Although there are signs that after all the bad weather of the winter, it’s warming up, there’s still not too much dry about. The forecast at this stage for Aintree this weekend is soft. We were hoping that Apres Le Deluge (after the storm/deluge), a home-bred son of Stormy River, might be an appropriate contender for Friday’s bumper. But Sod’s Law, he rolled in his box on the night before his final prep workout and banged his joint. It’s doubly irritating for all of us, especially Hughie Morrison, who laid out the plan soon after the gelding’s easy Hereford debut win last December.
That came three days after another home-bred of Ray Tooth’s, Sod’s Law – see, it all links up! – beat all bar subsequently-Hong Kong-bound Rusper in the middle of that Jamie Osborne horse hat-trick at Kempton. That was a first try for Dutch Law’s half-brother, who got within a short-head without P J McDonald exerting much more than token pressure in the closing stages.
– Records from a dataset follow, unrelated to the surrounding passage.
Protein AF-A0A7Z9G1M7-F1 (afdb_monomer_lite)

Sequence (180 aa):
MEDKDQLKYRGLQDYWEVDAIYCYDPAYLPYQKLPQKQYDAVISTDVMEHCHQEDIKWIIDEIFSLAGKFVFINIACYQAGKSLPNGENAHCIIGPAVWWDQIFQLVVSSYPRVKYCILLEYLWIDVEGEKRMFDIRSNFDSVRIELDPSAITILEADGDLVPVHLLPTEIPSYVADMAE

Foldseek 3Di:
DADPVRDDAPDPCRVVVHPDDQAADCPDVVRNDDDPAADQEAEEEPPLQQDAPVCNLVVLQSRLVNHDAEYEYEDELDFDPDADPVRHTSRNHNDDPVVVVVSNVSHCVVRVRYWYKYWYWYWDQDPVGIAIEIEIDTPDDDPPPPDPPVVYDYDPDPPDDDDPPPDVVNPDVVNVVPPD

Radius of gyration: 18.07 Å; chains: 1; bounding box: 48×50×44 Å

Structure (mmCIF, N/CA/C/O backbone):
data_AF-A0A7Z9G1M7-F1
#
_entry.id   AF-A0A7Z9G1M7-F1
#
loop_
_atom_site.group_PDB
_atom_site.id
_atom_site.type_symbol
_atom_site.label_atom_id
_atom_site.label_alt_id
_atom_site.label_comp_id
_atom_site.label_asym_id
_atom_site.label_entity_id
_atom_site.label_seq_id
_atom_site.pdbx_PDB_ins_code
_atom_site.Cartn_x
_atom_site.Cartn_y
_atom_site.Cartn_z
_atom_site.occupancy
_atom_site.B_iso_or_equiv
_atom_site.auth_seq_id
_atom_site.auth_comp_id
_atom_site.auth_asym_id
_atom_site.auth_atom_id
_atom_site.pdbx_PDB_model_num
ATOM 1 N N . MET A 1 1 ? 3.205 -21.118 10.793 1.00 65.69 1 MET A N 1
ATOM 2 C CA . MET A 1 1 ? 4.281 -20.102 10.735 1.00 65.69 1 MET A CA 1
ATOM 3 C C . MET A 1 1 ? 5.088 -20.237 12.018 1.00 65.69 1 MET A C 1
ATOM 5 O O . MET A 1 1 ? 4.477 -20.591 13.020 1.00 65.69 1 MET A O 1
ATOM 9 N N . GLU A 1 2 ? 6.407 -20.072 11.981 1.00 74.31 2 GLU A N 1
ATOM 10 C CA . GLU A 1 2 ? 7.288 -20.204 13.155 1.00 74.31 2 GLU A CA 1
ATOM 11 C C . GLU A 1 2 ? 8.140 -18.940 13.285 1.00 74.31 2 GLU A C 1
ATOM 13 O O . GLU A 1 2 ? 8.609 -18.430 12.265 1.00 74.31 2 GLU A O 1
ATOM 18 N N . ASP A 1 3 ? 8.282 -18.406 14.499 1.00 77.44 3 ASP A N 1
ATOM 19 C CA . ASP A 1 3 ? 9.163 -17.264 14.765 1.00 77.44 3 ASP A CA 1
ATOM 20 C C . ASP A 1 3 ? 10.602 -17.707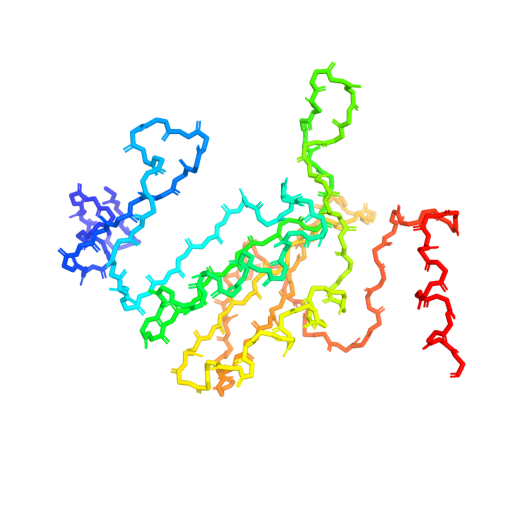 15.094 1.00 77.44 3 ASP A C 1
ATOM 22 O O . ASP A 1 3 ? 10.937 -18.896 15.073 1.00 77.44 3 ASP A O 1
ATOM 26 N N . LYS A 1 4 ? 11.477 -16.735 15.390 1.00 76.31 4 LYS A N 1
ATOM 27 C CA . LYS A 1 4 ? 12.885 -16.986 15.746 1.00 76.31 4 LYS A CA 1
ATOM 28 C C . LYS A 1 4 ? 13.038 -17.799 17.045 1.00 76.31 4 LYS A C 1
ATOM 30 O O . LYS A 1 4 ? 14.078 -18.431 17.225 1.00 76.31 4 LYS A O 1
ATOM 35 N N . ASP A 1 5 ? 12.000 -17.844 17.880 1.00 83.19 5 ASP A N 1
ATOM 36 C CA . ASP A 1 5 ? 11.944 -18.574 19.149 1.00 83.19 5 ASP A CA 1
ATOM 37 C C . ASP A 1 5 ? 11.222 -19.935 19.021 1.00 83.19 5 ASP A C 1
ATOM 39 O O . ASP A 1 5 ? 10.985 -20.621 20.018 1.00 83.19 5 ASP A O 1
ATOM 43 N N . GLN A 1 6 ? 10.930 -20.374 17.787 1.00 81.00 6 GLN A N 1
ATOM 44 C CA . GLN A 1 6 ? 10.245 -21.630 17.444 1.00 81.00 6 GLN A CA 1
ATOM 45 C C . GLN A 1 6 ? 8.793 -21.722 17.942 1.00 81.00 6 GLN A C 1
ATOM 47 O O . GLN A 1 6 ? 8.231 -22.822 18.052 1.00 81.00 6 GLN A O 1
ATOM 52 N N . LEU A 1 7 ? 8.146 -20.587 18.212 1.00 83.50 7 LEU A N 1
ATOM 53 C CA . LEU A 1 7 ? 6.728 -20.556 18.539 1.00 83.50 7 LEU A CA 1
ATOM 54 C C . LEU A 1 7 ? 5.899 -20.815 17.274 1.00 83.50 7 LEU A C 1
ATOM 56 O O . LEU A 1 7 ? 6.119 -20.202 16.232 1.00 83.50 7 LEU A O 1
ATOM 60 N N . LYS A 1 8 ? 4.938 -21.744 17.349 1.00 87.75 8 LYS A N 1
ATOM 61 C CA . LYS A 1 8 ? 4.085 -22.120 16.210 1.00 87.75 8 LYS A CA 1
ATOM 62 C C . LYS A 1 8 ? 2.776 -21.347 16.220 1.00 87.75 8 LYS A C 1
ATOM 64 O O . LYS A 1 8 ? 1.994 -21.473 17.157 1.00 87.75 8 LYS A O 1
ATOM 69 N N . TYR A 1 9 ? 2.490 -20.690 15.104 1.00 88.56 9 TYR A N 1
ATOM 70 C CA . TYR A 1 9 ? 1.254 -19.946 14.877 1.00 88.56 9 TYR A CA 1
ATOM 71 C C . TYR A 1 9 ? 0.378 -20.631 13.833 1.00 88.56 9 TYR A C 1
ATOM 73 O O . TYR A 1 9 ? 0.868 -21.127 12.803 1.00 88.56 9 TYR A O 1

Sod’s Law will have his first run since then in the Kempton seven-furlong novice race, sure to divide on Wednesday evening. If he is anywhere near as good as his brother, and so far the signs are promising, then he’ll be worth keeping an eye on.
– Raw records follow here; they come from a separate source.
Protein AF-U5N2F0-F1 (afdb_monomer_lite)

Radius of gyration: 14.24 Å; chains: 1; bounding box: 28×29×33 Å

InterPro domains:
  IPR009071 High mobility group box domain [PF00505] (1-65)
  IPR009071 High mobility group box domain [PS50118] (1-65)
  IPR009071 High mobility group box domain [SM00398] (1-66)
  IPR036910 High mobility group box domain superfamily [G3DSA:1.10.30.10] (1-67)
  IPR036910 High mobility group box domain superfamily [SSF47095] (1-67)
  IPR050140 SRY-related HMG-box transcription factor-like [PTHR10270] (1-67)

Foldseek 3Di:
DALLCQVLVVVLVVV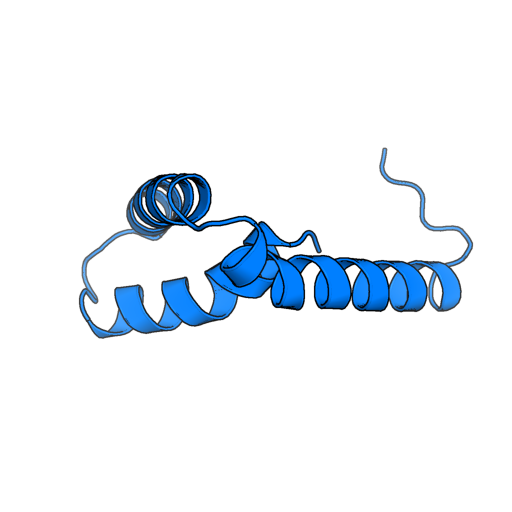CVVPVPDDSVRSVVVSVVVVVVDDPVRSVVSRVVRVVVVVVCCVVCVPDDDD

Structure (mmCIF, N/CA/C/O backbone):
data_AF-U5N2F0-F1
#
_entry.id   AF-U5N2F0-F1
#
loop_
_atom_site.group_PDB
_atom_site.id
_atom_site.type_symbol
_atom_site.label_atom_id
_atom_site.label_alt_id
_atom_site.label_comp_id
_atom_site.label_asym_id
_atom_site.label_entity_id
_atom_site.label_seq_id
_atom_site.pdbx_PDB_ins_code
_atom_site.Cartn_x
_atom_site.Cartn_y
_atom_site.Cartn_z
_atom_site.occupancy
_atom_site.B_iso_or_equiv
_atom_site.auth_seq_id
_atom_site.auth_comp_id
_atom_site.auth_asym_id
_atom_site.auth_atom_id
_atom_site.pdbx_PDB_model_num
ATOM 1 N N . MET A 1 1 ? 2.852 4.458 -9.687 1.00 85.25 1 MET A N 1
ATOM 2 C CA . MET A 1 1 ? 2.250 3.882 -8.459 1.00 85.25 1 MET A CA 1
ATOM 3 C C . MET A 1 1 ? 3.345 3.175 -7.664 1.00 85.25 1 MET A C 1
ATOM 5 O O . MET A 1 1 ? 4.147 2.494 -8.288 1.00 85.25 1 MET A O 1
ATOM 9 N N . ASN A 1 2 ? 3.441 3.374 -6.344 1.00 94.31 2 ASN A N 1
ATOM 10 C CA . ASN A 1 2 ? 4.442 2.700 -5.495 1.00 94.31 2 ASN A CA 1
ATOM 11 C C . ASN A 1 2 ? 3.839 1.487 -4.755 1.00 94.31 2 ASN A C 1
ATOM 13 O O . ASN A 1 2 ? 2.624 1.303 -4.777 1.00 94.31 2 ASN A O 1
ATOM 17 N N . ALA A 1 3 ? 4.674 0.682 -4.088 1.00 96.19 3 ALA A N 1
ATOM 18 C CA . ALA A 1 3 ? 4.255 -0.553 -3.410 1.00 96.19 3 ALA A CA 1
ATOM 19 C C . ALA A 1 3 ? 3.126 -0.331 -2.391 1.00 96.19 3 ALA A C 1
ATOM 21 O O . ALA A 1 3 ? 2.125 -1.045 -2.400 1.00 96.19 3 ALA A O 1
ATOM 22 N N . PHE A 1 4 ? 3.238 0.724 -1.578 1.00 96.88 4 PHE A N 1
ATOM 23 C CA . PHE A 1 4 ? 2.194 1.107 -0.631 1.00 96.88 4 PHE A CA 1
ATOM 24 C C . PHE A 1 4 ? 0.875 1.442 -1.335 1.00 96.88 4 PHE A C 1
ATOM 26 O O . PHE A 1 4 ? -0.187 1.038 -0.877 1.00 96.88 4 PHE A O 1
ATOM 33 N N . MET A 1 5 ? 0.905 2.164 -2.458 1.00 96.25 5 MET A N 1
ATOM 34 C CA . MET A 1 5 ? -0.306 2.483 -3.220 1.00 96.25 5 MET A CA 1
ATOM 35 C C . MET A 1 5 ? -0.957 1.237 -3.835 1.00 96.25 5 MET A C 1
ATOM 37 O O . MET A 1 5 ? -2.185 1.163 -3.859 1.00 96.25 5 MET A O 1
ATOM 41 N N . VAL A 1 6 ? -0.161 0.259 -4.287 1.00 96.81 6 VAL A N 1
ATOM 42 C CA . VAL A 1 6 ? -0.670 -1.025 -4.804 1.00 96.81 6 VAL A CA 1
ATOM 43 C C . VAL A 1 6 ? -1.397 -1.793 -3.697 1.00 96.81 6 VAL A C 1
ATOM 45 O O . VAL A 1 6 ? -2.553 -2.175 -3.871 1.00 96.81 6 VAL A O 1
ATOM 48 N N . TRP A 1 7 ? -0.761 -1.952 -2.534 1.00 97.38 7 TRP A N 1
ATOM 49 C CA . TRP A 1 7 ? -1.341 -2.641 -1.378 1.00 97.38 7 TRP A CA 1
ATOM 50 C C . TRP A 1 7 ? -2.554 -1.901 -0.787 1.00 97.38 7 TRP A C 1
ATOM 52 O O . TRP A 1 7 ? -3.640 -2.467 -0.634 1.00 97.38 7 TRP A O 1
ATOM 62 N N . SER A 1 8 ? -2.401 -0.604 -0.504 1.00 96.94 8 SER A N 1
ATOM 63 C CA . SER A 1 8 ? -3.413 0.203 0.191 1.00 96.94 8 SER A CA 1
ATOM 64 C C . SER A 1 8 ? -4.690 0.391 -0.620 1.00 96.94 8 SER A C 1
ATOM 66 O O . SER A 1 8 ? -5.724 0.691 -0.035 1.00 96.94 8 SER A O 1
ATOM 68 N N . ARG A 1 9 ? -4.675 0.201 -1.946 1.00 95.06 9 ARG A N 1
ATOM 69 C CA . ARG A 1 9 ? -5.890 0.281 -2.771 1.00 95.06 9 ARG A CA 1
ATOM 70 C C . ARG A 1 9 ? -6.942 -0.739 -2.330 1.00 95.06 9 ARG A C 1
ATOM 72 O O . ARG A 1 9 ? -8.105 -0.370 -2.170 1.00 95.06 9 ARG A O 1
ATOM 79 N N . ALA A 1 10 ? -6.541 -1.994 -2.131 1.00 94.56 10 ALA A N 1
ATOM 80 C CA . ALA A 1 10 ? -7.452 -3.050 -1.692 1.00 94.56 10 ALA A CA 1
ATOM 81 C C . ALA A 1 10 ? -7.867 -2.849 -0.228 1.00 94.56 10 ALA A C 1
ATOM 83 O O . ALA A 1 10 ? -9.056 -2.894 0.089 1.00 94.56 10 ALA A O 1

The proximity of Punchestown, a little earlier than sometimes later this month will naturally restrict the number of leading Irish horses coming to Aintree. One whose staying away would not be regretted by potential opponents is Samcro. He easily won the two miles, five furlongs Neptune Novice Hurdle at the Festival when On The Blind Side was a forced absentee after a minor injury.
Similarly unbeaten, it would have been interesting, to say the least, for the Gordon Elliott – Nicky Henderson rivalry to have been tested again last month. I’ve no idea whether On The Blind Side will take his chance as Henderson has other options, but he started his career for Alan Spence with an Aintree win before more demanding Cheltenham and Sandown assignments, both easily accomplished.
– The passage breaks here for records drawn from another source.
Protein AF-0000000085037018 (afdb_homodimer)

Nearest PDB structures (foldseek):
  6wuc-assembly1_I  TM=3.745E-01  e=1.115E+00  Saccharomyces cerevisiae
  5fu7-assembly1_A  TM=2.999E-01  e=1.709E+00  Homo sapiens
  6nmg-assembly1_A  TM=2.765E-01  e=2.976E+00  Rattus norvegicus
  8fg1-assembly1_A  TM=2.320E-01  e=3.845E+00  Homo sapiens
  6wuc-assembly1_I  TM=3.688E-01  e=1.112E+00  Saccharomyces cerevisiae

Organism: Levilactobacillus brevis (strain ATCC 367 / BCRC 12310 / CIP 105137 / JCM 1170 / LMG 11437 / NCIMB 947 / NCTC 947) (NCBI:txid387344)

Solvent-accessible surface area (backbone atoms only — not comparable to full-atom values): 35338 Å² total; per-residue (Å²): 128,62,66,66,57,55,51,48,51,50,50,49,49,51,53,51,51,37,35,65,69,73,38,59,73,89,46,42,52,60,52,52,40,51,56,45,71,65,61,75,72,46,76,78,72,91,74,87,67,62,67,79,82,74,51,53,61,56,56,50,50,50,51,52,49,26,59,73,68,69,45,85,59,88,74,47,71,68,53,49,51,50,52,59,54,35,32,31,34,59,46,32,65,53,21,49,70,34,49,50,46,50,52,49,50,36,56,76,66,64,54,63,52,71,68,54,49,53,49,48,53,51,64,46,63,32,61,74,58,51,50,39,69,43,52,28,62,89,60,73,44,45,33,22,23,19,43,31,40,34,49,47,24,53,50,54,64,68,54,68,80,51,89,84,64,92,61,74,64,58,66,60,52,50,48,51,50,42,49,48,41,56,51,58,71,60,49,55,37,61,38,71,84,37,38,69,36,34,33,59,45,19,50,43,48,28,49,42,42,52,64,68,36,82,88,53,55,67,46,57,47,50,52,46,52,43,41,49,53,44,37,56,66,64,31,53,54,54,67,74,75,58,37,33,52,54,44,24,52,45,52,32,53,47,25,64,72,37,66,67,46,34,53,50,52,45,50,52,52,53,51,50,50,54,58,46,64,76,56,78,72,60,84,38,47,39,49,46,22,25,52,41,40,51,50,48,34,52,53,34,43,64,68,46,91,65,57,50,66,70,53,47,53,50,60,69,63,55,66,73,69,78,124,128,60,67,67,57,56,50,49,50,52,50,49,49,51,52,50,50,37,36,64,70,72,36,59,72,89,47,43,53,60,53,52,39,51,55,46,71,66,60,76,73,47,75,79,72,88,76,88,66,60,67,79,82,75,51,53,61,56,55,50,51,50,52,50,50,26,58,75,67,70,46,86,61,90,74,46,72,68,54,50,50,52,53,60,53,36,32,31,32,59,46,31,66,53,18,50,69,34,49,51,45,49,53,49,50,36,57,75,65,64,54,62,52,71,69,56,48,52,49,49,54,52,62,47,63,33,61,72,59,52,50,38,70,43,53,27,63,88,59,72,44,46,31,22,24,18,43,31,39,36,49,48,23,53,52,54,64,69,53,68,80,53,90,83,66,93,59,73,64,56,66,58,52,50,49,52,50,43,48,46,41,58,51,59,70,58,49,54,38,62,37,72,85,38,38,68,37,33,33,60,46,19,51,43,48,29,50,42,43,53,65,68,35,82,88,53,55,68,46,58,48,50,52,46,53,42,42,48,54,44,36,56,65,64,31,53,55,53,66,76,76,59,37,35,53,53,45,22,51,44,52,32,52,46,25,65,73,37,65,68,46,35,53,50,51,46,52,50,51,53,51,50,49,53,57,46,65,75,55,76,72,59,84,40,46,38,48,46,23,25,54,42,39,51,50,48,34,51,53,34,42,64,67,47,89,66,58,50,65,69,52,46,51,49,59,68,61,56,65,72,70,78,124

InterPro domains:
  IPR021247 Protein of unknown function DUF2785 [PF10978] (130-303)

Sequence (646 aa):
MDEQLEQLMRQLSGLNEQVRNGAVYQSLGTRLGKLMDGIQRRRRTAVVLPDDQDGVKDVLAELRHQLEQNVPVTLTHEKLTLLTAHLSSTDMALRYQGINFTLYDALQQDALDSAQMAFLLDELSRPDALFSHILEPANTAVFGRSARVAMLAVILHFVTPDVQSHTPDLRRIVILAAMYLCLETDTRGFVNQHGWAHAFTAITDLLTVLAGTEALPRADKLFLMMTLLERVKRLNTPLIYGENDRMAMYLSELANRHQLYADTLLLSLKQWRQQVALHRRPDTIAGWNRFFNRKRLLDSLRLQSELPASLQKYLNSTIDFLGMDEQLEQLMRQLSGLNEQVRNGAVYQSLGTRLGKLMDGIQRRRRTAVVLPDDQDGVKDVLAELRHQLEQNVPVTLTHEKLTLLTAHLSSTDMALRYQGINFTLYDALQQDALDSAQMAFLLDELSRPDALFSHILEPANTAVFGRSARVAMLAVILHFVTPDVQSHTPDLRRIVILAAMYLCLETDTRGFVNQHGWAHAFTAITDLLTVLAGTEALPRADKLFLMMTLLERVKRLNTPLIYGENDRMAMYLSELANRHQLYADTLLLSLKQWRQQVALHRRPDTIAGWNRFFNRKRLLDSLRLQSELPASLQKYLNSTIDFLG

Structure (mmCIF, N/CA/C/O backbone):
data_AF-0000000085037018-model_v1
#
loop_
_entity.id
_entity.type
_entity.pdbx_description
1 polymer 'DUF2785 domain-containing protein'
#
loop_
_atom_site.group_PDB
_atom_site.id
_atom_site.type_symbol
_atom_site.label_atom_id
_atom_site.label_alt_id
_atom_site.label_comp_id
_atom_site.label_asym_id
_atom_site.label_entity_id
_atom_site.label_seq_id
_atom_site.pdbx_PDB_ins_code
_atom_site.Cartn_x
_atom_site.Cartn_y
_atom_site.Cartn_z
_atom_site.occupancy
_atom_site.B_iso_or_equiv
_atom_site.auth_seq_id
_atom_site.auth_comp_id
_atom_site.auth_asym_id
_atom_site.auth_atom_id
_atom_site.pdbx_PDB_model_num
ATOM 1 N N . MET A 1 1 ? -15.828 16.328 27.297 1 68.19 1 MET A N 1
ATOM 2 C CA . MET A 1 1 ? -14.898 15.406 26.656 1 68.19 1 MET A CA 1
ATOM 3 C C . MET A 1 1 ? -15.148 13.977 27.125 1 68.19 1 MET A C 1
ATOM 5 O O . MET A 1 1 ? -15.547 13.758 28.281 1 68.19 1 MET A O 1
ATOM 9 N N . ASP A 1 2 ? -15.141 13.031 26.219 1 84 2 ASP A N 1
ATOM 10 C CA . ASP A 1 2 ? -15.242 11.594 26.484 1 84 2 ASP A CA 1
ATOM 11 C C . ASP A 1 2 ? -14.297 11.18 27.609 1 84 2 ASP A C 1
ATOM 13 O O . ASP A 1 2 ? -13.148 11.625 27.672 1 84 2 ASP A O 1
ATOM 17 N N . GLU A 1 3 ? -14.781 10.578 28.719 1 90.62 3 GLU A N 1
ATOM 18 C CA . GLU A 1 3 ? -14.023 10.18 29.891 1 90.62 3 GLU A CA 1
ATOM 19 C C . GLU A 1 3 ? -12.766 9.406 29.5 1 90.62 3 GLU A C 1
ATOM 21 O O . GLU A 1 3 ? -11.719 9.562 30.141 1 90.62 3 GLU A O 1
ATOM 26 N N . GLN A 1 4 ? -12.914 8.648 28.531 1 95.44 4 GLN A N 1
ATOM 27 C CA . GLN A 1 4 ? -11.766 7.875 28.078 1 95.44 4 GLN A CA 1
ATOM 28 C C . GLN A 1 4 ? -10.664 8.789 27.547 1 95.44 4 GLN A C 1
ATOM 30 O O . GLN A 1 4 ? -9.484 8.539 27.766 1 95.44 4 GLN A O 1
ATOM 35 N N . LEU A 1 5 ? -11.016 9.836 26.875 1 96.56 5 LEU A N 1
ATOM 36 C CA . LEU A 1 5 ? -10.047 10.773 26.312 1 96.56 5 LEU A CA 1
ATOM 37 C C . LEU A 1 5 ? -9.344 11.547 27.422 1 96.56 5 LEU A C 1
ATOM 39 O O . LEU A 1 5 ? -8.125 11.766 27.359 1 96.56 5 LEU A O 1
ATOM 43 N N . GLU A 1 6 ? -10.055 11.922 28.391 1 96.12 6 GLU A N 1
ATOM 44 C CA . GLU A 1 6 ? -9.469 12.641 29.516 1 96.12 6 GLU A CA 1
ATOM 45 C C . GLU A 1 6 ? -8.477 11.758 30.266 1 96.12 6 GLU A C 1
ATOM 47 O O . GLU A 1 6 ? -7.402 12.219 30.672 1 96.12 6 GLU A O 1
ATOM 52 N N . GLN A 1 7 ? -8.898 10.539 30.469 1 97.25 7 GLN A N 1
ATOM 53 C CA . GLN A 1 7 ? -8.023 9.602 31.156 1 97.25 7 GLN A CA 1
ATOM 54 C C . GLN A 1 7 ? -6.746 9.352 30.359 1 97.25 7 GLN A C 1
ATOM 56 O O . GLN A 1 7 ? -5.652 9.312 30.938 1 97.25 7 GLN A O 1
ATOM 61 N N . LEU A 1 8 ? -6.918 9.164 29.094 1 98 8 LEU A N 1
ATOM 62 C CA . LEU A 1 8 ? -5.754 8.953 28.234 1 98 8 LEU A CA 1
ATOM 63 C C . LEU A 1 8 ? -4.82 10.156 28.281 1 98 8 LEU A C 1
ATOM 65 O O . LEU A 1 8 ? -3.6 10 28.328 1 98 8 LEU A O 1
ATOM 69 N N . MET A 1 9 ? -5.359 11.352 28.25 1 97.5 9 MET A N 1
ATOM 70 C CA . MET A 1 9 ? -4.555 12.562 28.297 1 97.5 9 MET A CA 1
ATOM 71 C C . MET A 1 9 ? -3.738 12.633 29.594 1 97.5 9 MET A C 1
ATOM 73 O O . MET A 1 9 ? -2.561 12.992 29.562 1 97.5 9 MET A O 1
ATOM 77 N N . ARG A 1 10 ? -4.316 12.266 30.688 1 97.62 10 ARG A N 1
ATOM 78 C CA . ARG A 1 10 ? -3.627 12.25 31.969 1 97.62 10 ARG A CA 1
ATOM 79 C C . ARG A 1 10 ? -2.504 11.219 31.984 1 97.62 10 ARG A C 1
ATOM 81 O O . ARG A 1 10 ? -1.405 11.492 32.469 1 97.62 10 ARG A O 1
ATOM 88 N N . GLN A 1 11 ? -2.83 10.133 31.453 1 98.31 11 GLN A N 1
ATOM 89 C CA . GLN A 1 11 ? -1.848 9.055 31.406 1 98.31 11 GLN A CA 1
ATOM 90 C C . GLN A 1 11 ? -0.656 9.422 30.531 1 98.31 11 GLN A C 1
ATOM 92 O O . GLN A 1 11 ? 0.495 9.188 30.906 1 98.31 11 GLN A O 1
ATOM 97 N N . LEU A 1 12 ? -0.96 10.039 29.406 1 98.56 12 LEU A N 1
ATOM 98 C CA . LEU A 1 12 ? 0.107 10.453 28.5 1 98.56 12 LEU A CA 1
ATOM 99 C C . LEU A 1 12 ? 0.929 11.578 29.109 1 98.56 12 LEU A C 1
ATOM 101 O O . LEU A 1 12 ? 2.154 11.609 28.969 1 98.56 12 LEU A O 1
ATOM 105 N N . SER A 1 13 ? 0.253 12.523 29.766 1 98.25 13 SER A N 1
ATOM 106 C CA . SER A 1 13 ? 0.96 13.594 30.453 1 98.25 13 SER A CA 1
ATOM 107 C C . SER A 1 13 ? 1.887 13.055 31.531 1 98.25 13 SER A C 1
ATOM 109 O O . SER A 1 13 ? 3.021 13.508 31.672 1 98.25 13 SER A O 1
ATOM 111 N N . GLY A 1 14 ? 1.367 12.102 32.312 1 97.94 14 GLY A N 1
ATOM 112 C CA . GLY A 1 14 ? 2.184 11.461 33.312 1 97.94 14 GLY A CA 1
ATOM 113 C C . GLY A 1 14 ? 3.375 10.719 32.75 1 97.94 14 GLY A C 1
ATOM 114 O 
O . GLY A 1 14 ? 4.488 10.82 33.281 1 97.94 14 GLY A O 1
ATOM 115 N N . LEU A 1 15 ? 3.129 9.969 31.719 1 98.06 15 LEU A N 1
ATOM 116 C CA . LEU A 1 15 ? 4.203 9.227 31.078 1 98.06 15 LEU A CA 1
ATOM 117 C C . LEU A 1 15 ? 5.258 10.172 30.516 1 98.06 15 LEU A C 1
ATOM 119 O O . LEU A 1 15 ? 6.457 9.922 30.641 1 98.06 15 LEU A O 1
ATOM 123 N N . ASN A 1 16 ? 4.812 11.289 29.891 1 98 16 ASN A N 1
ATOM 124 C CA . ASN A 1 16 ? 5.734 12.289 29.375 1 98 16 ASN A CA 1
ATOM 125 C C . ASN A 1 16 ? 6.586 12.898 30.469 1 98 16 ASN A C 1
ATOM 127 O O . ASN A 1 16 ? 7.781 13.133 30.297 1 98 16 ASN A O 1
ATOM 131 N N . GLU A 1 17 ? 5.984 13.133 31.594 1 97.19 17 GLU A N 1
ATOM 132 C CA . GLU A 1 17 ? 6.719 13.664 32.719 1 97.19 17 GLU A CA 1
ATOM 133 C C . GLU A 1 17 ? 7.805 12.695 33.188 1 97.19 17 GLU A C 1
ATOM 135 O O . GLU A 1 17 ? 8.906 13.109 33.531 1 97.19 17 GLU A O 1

I’ve always enjoyed Aintree, seeing many Grand Nationals and backing and tipping quite a few winners of the race, too. I made my first appearance as Mr Tooth’s Racing Manager there 11 years ago for Punjabi’s second placing behind Katchit, his Triumph conqueror in the Juvenile race. Sadly, I was unable two years later to witness first hand his Champion Hurdle win as I was at Moorfields Eye Hospital following up a detached retina operation.
Age catches up on all of us, and for the start of the Craven – happily restored to three days, Tuesday to Thursday next week – I’ll be absent again on medical grounds. This time it’s an assessment of a second basal cell carcinoma – skin cancer to you. The previous bout – a few years ago – involved lots of stitches, above and below the surface. It didn’t hurt much – till they took them out, that is. [Mend well, Tony – Ed.]